When we left the bedroom, it was obvious what we did, at least to Iona who had a hurt look on her face. I felt bad even though we don’t have a relationship so I went over to her. She came outside with me so I could smoke. We went to the front where no one was hanging out. At first we were quiet, then she started talking. She said that she didn’t want to be mean, but she was just thinking about how much I love Emma, and she brought up my plan to perform at the bookstore and sing a song I wrote for her. Apparently I confided this to Iona when I stayed with her while I was relapsing, but she won’t tell anyone. She said she didn’t want to be mean and she didn’t want to hurt me but she was thinking that Emma couldn’t possibly love me like I love her or in any way that I’d want her to. If she did, then I wouldn’t have to pursue her so much. Iona said that my feelings for Emma are obvious, even to Emma, and that any woman who loves a guy would not play so hard to get.

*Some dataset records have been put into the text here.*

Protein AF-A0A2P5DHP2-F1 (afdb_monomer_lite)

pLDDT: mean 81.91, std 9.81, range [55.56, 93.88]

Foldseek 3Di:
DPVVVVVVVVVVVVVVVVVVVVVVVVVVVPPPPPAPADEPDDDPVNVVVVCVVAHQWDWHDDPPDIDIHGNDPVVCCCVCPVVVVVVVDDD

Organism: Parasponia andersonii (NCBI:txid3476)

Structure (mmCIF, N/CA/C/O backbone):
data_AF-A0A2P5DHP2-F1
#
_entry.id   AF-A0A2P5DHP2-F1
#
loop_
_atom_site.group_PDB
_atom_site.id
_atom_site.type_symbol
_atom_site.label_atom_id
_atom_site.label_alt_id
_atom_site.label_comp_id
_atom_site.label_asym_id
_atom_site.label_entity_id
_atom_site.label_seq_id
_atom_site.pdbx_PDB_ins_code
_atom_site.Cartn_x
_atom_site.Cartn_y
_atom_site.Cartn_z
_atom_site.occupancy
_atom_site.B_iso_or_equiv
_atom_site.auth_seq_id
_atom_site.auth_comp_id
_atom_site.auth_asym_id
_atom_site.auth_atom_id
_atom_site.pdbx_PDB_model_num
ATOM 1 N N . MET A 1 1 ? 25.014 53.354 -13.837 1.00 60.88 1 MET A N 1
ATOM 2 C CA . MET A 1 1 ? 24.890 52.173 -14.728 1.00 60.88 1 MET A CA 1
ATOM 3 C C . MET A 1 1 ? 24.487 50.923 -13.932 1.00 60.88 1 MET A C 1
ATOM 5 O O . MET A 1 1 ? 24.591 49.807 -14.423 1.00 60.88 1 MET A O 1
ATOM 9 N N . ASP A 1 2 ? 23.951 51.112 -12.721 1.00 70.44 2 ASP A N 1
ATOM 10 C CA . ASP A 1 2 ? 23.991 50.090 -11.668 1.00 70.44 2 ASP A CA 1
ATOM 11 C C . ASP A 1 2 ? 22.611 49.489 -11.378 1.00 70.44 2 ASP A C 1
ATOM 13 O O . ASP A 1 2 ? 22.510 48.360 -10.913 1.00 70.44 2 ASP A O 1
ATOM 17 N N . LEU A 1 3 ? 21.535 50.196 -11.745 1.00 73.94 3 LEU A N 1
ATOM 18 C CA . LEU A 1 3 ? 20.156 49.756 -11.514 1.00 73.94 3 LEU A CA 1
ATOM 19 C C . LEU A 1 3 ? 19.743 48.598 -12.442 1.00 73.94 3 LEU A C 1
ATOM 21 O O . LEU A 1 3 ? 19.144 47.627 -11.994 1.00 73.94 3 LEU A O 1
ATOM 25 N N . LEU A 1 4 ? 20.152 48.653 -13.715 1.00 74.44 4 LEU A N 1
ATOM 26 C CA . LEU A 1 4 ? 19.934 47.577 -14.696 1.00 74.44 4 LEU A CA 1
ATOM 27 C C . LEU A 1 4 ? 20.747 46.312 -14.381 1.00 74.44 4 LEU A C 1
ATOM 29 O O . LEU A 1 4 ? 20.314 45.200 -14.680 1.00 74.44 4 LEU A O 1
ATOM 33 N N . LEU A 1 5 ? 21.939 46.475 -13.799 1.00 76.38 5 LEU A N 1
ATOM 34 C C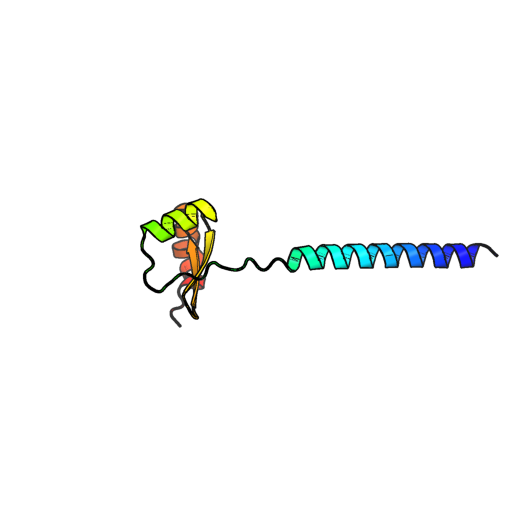A . LEU A 1 5 ? 22.758 45.356 -13.331 1.00 76.38 5 LEU A CA 1
ATOM 35 C C . LEU A 1 5 ? 22.139 44.718 -12.084 1.00 76.38 5 LEU A C 1
ATOM 37 O O . LEU A 1 5 ? 22.055 43.495 -12.017 1.00 76.38 5 LEU A O 1
ATOM 41 N N . PHE A 1 6 ? 21.647 45.536 -11.151 1.00 77.25 6 PHE A N 1
ATOM 42 C CA . PHE A 1 6 ? 20.967 45.082 -9.940 1.00 77.25 6 PHE A CA 1
ATOM 43 C C . PHE A 1 6 ? 19.671 44.309 -10.235 1.00 77.25 6 PHE A C 1
ATOM 45 O O . PHE A 1 6 ? 19.412 43.272 -9.632 1.00 77.25 6 PHE A O 1
ATOM 52 N N . GLU A 1 7 ? 18.878 44.759 -11.208 1.00 81.19 7 GLU A N 1
ATOM 53 C CA . GLU A 1 7 ? 17.654 44.068 -11.627 1.00 81.19 7 GLU A CA 1
ATOM 54 C C . GLU A 1 7 ? 17.951 42.686 -12.234 1.00 81.19 7 GLU A C 1
ATOM 56 O O . GLU A 1 7 ? 17.323 41.683 -11.883 1.00 81.19 7 GLU A O 1
ATOM 61 N N . LYS A 1 8 ? 18.968 42.602 -13.101 1.00 84.50 8 LYS A N 1
ATOM 62 C CA . LYS A 1 8 ? 19.376 41.340 -13.734 1.00 84.50 8 LYS A CA 1
ATOM 63 C C . LYS A 1 8 ? 19.955 40.341 -12.735 1.00 84.50 8 LYS A C 1
ATOM 65 O O . LYS A 1 8 ? 19.696 39.146 -12.870 1.00 84.50 8 LYS A O 1
ATOM 70 N N . THR A 1 9 ? 20.710 40.795 -11.733 1.00 86.31 9 THR A N 1
ATOM 71 C CA . THR A 1 9 ? 21.251 39.907 -10.692 1.00 86.31 9 THR A CA 1
ATOM 72 C C . THR A 1 9 ? 20.158 39.392 -9.758 1.00 86.31 9 THR A C 1
ATOM 74 O O . THR A 1 9 ? 20.172 38.208 -9.418 1.00 86.31 9 THR A O 1
ATOM 77 N N . PHE A 1 10 ? 19.164 40.220 -9.418 1.00 86.75 10 PHE A N 1
ATOM 78 C CA . PHE A 1 10 ? 17.995 39.786 -8.650 1.00 86.75 10 PHE A CA 1
ATOM 79 C C . PHE A 1 10 ? 17.173 38.734 -9.399 1.00 86.75 10 PHE A C 1
ATOM 81 O O . PHE A 1 10 ? 16.859 37.681 -8.839 1.00 86.75 10 PHE A O 1
ATOM 88 N N . LEU A 1 11 ? 16.879 38.972 -10.681 1.00 87.25 11 LEU A N 1
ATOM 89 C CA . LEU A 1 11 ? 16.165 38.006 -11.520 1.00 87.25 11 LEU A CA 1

I tried to rationalize by saying that Emma is different, she’s level headed and she has goals, and she won’t let anything stand in the way of her goals. But I didn’t believe what I was saying. Iona told me that maybe it’s good I’m doing the performance since it will enable me to move on after, and I should prepare myself for that. If Iona wasn’t such a nice person I’d think she was being a bitch. But I had to focus on her intentions. Essentially she doesn’t want to see me hurt. She loves me like I love Emma. I tried to kiss her then, because it felt like a moment to do that, but she turned away and reminded me I had just been with Ayla, that’s rude and disgusting. I said sorry and decided then that I wanted to go home before I’d start drinking. I didn’t mean to offend or hurt Iona. So I told her to tell Cola that I was going and I walked away.

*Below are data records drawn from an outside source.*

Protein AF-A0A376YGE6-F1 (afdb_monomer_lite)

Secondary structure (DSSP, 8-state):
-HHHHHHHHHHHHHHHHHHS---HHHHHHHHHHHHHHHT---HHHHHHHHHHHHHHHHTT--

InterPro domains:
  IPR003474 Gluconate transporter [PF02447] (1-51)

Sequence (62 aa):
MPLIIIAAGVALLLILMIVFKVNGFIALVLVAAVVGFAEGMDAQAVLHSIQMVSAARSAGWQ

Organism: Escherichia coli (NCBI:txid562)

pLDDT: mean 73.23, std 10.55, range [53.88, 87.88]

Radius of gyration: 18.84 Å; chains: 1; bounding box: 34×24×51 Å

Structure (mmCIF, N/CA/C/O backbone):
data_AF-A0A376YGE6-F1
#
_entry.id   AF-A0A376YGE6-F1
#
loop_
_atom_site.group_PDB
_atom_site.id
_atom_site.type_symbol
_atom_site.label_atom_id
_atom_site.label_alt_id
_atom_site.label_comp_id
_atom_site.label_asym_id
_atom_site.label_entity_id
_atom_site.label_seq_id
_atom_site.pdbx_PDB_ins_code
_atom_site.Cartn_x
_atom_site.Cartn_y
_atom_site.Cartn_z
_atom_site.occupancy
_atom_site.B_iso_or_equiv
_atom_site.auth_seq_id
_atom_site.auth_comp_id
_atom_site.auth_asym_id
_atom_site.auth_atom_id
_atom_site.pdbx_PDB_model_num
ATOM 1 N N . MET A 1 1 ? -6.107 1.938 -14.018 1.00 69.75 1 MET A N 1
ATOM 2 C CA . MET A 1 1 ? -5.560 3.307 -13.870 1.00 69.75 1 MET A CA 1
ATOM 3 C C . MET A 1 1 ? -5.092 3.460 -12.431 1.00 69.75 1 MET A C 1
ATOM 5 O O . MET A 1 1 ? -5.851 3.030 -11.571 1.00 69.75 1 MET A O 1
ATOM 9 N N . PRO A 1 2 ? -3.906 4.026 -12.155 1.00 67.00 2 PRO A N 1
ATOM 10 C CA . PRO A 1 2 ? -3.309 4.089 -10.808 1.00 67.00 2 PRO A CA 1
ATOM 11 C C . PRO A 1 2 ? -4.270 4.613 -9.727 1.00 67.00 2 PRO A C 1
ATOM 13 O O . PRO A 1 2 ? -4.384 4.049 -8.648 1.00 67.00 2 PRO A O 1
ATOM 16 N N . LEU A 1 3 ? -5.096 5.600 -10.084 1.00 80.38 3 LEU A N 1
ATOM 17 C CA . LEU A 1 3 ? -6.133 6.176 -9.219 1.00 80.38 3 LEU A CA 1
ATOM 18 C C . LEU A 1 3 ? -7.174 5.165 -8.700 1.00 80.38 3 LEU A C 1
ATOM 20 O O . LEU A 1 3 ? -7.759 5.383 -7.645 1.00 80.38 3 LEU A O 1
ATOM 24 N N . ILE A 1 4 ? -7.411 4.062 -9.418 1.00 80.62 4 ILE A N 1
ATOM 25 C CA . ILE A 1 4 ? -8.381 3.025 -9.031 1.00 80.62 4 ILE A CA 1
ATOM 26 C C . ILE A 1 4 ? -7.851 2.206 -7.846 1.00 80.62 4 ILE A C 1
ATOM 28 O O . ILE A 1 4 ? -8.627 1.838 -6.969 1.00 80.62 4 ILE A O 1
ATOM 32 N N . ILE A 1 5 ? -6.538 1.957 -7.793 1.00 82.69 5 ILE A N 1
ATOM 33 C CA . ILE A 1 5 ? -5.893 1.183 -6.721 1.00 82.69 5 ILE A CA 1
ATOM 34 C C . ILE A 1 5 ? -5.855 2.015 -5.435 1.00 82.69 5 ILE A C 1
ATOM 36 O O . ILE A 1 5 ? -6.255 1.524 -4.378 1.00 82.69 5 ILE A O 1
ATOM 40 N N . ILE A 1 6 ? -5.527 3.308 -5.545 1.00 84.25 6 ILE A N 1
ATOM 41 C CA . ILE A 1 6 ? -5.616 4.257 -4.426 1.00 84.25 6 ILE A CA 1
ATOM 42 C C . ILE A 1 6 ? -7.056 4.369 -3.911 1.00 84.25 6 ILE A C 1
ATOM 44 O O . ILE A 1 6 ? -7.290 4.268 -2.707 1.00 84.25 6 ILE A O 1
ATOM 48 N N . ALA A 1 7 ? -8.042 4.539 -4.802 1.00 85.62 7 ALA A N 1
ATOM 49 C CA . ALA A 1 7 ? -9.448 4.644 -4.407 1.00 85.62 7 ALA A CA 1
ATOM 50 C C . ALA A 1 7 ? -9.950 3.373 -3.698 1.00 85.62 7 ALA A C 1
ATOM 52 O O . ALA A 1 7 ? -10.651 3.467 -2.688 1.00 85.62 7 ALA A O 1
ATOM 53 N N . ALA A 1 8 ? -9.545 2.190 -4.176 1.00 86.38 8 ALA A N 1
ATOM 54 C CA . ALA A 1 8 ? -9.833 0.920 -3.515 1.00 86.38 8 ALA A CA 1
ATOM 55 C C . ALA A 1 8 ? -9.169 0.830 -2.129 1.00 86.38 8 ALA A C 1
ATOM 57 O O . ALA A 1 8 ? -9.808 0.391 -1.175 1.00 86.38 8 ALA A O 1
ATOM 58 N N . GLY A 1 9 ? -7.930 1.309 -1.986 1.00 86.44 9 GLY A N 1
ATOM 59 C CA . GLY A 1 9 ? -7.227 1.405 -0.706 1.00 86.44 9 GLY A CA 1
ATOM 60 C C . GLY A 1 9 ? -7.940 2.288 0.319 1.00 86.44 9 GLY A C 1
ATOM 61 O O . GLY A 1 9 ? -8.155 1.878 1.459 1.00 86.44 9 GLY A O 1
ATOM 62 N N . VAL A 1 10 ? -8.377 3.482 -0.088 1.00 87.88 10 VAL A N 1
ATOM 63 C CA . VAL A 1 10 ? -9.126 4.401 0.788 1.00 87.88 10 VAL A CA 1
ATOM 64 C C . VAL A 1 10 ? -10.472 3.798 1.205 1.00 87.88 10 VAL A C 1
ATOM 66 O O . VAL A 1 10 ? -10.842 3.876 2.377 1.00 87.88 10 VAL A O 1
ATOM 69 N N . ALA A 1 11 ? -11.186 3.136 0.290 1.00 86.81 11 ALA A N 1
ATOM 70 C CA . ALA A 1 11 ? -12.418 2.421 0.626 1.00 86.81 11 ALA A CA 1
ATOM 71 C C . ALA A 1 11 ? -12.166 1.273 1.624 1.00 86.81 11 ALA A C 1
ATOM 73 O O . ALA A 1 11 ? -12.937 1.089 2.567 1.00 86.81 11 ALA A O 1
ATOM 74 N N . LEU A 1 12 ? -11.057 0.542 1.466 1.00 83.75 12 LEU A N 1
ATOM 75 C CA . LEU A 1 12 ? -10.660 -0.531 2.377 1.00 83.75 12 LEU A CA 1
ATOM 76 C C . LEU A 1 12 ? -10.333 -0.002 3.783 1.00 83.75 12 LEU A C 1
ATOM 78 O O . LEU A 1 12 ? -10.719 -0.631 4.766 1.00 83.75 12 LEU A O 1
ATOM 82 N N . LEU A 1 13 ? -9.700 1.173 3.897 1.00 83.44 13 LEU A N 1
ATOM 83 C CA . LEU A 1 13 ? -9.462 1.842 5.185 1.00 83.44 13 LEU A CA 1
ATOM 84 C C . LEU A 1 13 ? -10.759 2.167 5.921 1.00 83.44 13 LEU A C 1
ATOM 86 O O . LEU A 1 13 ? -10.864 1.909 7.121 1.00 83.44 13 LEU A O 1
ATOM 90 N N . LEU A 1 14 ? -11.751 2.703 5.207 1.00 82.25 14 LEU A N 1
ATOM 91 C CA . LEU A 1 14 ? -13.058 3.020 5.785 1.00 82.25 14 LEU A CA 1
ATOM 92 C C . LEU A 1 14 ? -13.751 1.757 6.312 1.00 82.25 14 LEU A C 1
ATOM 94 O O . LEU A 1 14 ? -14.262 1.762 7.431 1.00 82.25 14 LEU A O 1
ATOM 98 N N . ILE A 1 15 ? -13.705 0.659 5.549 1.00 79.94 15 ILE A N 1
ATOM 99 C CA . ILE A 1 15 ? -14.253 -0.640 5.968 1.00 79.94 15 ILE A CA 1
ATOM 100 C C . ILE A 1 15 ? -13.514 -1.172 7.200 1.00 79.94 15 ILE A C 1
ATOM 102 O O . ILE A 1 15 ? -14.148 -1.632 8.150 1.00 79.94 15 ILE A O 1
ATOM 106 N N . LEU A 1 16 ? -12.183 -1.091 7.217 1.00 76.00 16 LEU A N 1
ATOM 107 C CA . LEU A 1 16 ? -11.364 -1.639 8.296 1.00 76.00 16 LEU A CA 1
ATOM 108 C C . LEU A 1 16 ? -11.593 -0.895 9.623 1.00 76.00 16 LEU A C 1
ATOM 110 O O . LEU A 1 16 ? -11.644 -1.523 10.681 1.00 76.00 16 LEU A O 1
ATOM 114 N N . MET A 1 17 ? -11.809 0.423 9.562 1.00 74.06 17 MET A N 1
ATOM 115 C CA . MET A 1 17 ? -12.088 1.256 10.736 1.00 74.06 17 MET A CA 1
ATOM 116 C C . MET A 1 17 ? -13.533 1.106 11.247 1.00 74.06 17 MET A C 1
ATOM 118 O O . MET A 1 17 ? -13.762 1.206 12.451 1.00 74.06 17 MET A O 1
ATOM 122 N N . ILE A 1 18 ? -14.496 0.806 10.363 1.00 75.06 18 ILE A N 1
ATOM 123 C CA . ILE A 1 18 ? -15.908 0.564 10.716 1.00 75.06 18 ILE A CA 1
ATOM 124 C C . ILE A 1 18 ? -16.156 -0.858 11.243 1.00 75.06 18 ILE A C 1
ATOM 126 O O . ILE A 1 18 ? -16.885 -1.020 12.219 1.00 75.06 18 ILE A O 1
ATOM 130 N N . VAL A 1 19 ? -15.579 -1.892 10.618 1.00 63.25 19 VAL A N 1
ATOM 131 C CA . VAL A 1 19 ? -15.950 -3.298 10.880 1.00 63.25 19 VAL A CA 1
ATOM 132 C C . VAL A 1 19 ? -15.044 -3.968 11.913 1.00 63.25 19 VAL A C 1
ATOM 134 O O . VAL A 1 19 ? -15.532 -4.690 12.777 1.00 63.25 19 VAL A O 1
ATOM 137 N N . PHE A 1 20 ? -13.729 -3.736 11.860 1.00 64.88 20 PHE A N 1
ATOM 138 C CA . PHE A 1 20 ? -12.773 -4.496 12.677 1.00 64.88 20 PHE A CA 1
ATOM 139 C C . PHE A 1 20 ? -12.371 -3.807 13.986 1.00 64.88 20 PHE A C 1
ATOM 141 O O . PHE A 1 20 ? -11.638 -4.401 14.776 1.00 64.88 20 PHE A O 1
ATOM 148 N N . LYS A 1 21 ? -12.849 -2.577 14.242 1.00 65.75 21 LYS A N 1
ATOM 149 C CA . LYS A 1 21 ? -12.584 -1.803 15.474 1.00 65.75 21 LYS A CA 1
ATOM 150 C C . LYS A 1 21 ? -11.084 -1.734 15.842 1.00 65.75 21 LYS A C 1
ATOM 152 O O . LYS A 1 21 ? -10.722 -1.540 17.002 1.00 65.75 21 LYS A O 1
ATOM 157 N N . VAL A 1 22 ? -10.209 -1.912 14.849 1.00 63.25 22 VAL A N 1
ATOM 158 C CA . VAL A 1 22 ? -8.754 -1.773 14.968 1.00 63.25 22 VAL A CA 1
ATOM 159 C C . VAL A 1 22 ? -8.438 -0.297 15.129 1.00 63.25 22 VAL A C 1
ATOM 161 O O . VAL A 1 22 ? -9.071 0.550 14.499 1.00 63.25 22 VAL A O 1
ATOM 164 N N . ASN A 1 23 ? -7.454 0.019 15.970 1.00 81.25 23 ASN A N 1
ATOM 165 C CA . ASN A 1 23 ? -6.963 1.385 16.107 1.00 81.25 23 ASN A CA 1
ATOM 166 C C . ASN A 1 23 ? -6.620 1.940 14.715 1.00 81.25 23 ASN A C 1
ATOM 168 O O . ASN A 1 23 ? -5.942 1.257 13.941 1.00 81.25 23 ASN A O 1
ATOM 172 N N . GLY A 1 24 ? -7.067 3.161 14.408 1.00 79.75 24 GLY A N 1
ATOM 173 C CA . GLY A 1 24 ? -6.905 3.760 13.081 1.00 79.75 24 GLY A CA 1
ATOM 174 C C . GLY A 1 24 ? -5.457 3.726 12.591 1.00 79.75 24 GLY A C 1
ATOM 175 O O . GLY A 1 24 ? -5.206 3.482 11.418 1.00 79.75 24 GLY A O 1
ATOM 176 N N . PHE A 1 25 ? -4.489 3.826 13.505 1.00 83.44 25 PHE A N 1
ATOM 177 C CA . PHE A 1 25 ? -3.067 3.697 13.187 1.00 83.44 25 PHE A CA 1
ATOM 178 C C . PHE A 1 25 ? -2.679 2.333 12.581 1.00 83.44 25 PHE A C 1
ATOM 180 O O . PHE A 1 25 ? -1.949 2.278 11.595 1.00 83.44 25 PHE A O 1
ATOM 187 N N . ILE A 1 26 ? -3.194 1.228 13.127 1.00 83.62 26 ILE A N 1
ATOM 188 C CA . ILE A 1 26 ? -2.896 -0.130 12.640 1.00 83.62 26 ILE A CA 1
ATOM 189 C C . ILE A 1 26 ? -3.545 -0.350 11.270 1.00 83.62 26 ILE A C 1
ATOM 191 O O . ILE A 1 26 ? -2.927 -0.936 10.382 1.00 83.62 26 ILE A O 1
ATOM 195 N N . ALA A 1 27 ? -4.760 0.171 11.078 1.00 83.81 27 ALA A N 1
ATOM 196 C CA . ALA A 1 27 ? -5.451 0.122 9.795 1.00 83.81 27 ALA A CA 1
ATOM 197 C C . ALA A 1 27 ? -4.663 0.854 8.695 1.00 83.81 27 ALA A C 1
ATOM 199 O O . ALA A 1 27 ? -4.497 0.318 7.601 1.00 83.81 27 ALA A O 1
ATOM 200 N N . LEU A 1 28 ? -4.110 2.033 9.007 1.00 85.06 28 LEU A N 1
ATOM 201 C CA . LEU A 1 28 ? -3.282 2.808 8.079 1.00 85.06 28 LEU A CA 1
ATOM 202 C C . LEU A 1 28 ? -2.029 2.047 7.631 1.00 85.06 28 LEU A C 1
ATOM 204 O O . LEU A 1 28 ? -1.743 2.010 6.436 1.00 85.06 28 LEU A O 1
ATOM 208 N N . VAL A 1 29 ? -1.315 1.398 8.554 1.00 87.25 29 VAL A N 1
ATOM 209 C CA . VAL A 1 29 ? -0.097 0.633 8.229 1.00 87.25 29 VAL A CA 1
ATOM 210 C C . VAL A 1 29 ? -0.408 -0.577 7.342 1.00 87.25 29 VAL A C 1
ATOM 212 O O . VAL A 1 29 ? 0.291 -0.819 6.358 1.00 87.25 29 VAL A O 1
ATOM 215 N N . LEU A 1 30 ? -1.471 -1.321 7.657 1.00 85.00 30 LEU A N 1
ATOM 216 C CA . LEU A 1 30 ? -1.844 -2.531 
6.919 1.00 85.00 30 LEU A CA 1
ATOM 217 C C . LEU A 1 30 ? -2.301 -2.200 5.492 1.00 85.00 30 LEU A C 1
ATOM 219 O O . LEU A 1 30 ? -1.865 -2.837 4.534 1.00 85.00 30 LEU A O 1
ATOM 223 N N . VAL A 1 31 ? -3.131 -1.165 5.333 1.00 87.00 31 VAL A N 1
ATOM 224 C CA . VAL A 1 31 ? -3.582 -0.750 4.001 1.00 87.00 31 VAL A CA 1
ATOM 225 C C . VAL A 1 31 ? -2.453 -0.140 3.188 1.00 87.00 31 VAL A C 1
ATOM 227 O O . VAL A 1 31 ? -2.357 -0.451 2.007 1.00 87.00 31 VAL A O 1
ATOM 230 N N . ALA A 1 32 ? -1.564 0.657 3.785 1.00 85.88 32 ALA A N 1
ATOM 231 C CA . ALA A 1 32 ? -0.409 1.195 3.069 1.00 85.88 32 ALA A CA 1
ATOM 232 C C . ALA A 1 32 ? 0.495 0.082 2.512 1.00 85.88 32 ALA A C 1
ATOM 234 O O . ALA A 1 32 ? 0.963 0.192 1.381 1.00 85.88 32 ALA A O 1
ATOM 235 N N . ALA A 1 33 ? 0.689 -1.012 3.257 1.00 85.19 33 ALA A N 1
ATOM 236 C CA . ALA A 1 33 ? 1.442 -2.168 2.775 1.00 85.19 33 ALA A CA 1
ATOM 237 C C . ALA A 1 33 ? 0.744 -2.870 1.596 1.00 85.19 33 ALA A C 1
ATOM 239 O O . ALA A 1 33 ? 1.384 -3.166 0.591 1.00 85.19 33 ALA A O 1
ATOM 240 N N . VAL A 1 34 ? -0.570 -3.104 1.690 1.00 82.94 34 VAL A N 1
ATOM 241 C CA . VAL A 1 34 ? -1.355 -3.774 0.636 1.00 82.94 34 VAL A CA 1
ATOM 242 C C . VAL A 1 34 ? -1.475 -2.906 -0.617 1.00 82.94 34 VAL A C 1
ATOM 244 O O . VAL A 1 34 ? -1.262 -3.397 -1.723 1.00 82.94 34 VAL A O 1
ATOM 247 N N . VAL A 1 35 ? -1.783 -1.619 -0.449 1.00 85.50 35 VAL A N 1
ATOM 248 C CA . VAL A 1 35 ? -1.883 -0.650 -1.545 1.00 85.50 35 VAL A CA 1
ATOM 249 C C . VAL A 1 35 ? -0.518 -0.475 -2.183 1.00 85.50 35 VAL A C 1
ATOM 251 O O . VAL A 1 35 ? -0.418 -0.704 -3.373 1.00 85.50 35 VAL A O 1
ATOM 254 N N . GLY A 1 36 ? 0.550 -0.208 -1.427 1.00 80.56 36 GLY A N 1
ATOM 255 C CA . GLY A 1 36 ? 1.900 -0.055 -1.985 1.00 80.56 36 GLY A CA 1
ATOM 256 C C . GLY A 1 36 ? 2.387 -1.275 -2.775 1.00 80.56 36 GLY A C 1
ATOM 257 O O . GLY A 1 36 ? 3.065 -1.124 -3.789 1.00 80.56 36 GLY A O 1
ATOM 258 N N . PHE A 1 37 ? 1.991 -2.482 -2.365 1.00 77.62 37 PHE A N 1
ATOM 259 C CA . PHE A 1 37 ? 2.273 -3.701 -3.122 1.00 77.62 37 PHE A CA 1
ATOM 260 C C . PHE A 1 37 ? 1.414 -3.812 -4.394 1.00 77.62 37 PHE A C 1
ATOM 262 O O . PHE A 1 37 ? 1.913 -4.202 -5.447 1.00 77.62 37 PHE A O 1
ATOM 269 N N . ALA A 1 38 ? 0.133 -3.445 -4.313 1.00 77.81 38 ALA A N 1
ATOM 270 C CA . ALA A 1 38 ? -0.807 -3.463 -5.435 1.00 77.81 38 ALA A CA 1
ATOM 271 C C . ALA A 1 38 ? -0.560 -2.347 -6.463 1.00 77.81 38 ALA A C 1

Ten minutes later, Iona pulls up beside me in her car with Cola in the passenger seat. I got in since I was contemplating going to the liquor store. We went to Denny’s to eat and stayed for a couple hours. I didn’t say much but they talked, and I was just glad to be there and not out getting drunk or anything. I don’t know, I’m beginning to hate love, it just seems to cause pain in every way that it exists.
Theme song: “These Eyes” by The Guess Who, because when you’re hurt because of love, whether it’s unreciprocated, used, ended, denied, abused, or lost even in cases of death, it’s a betrayal in any number of interpretations.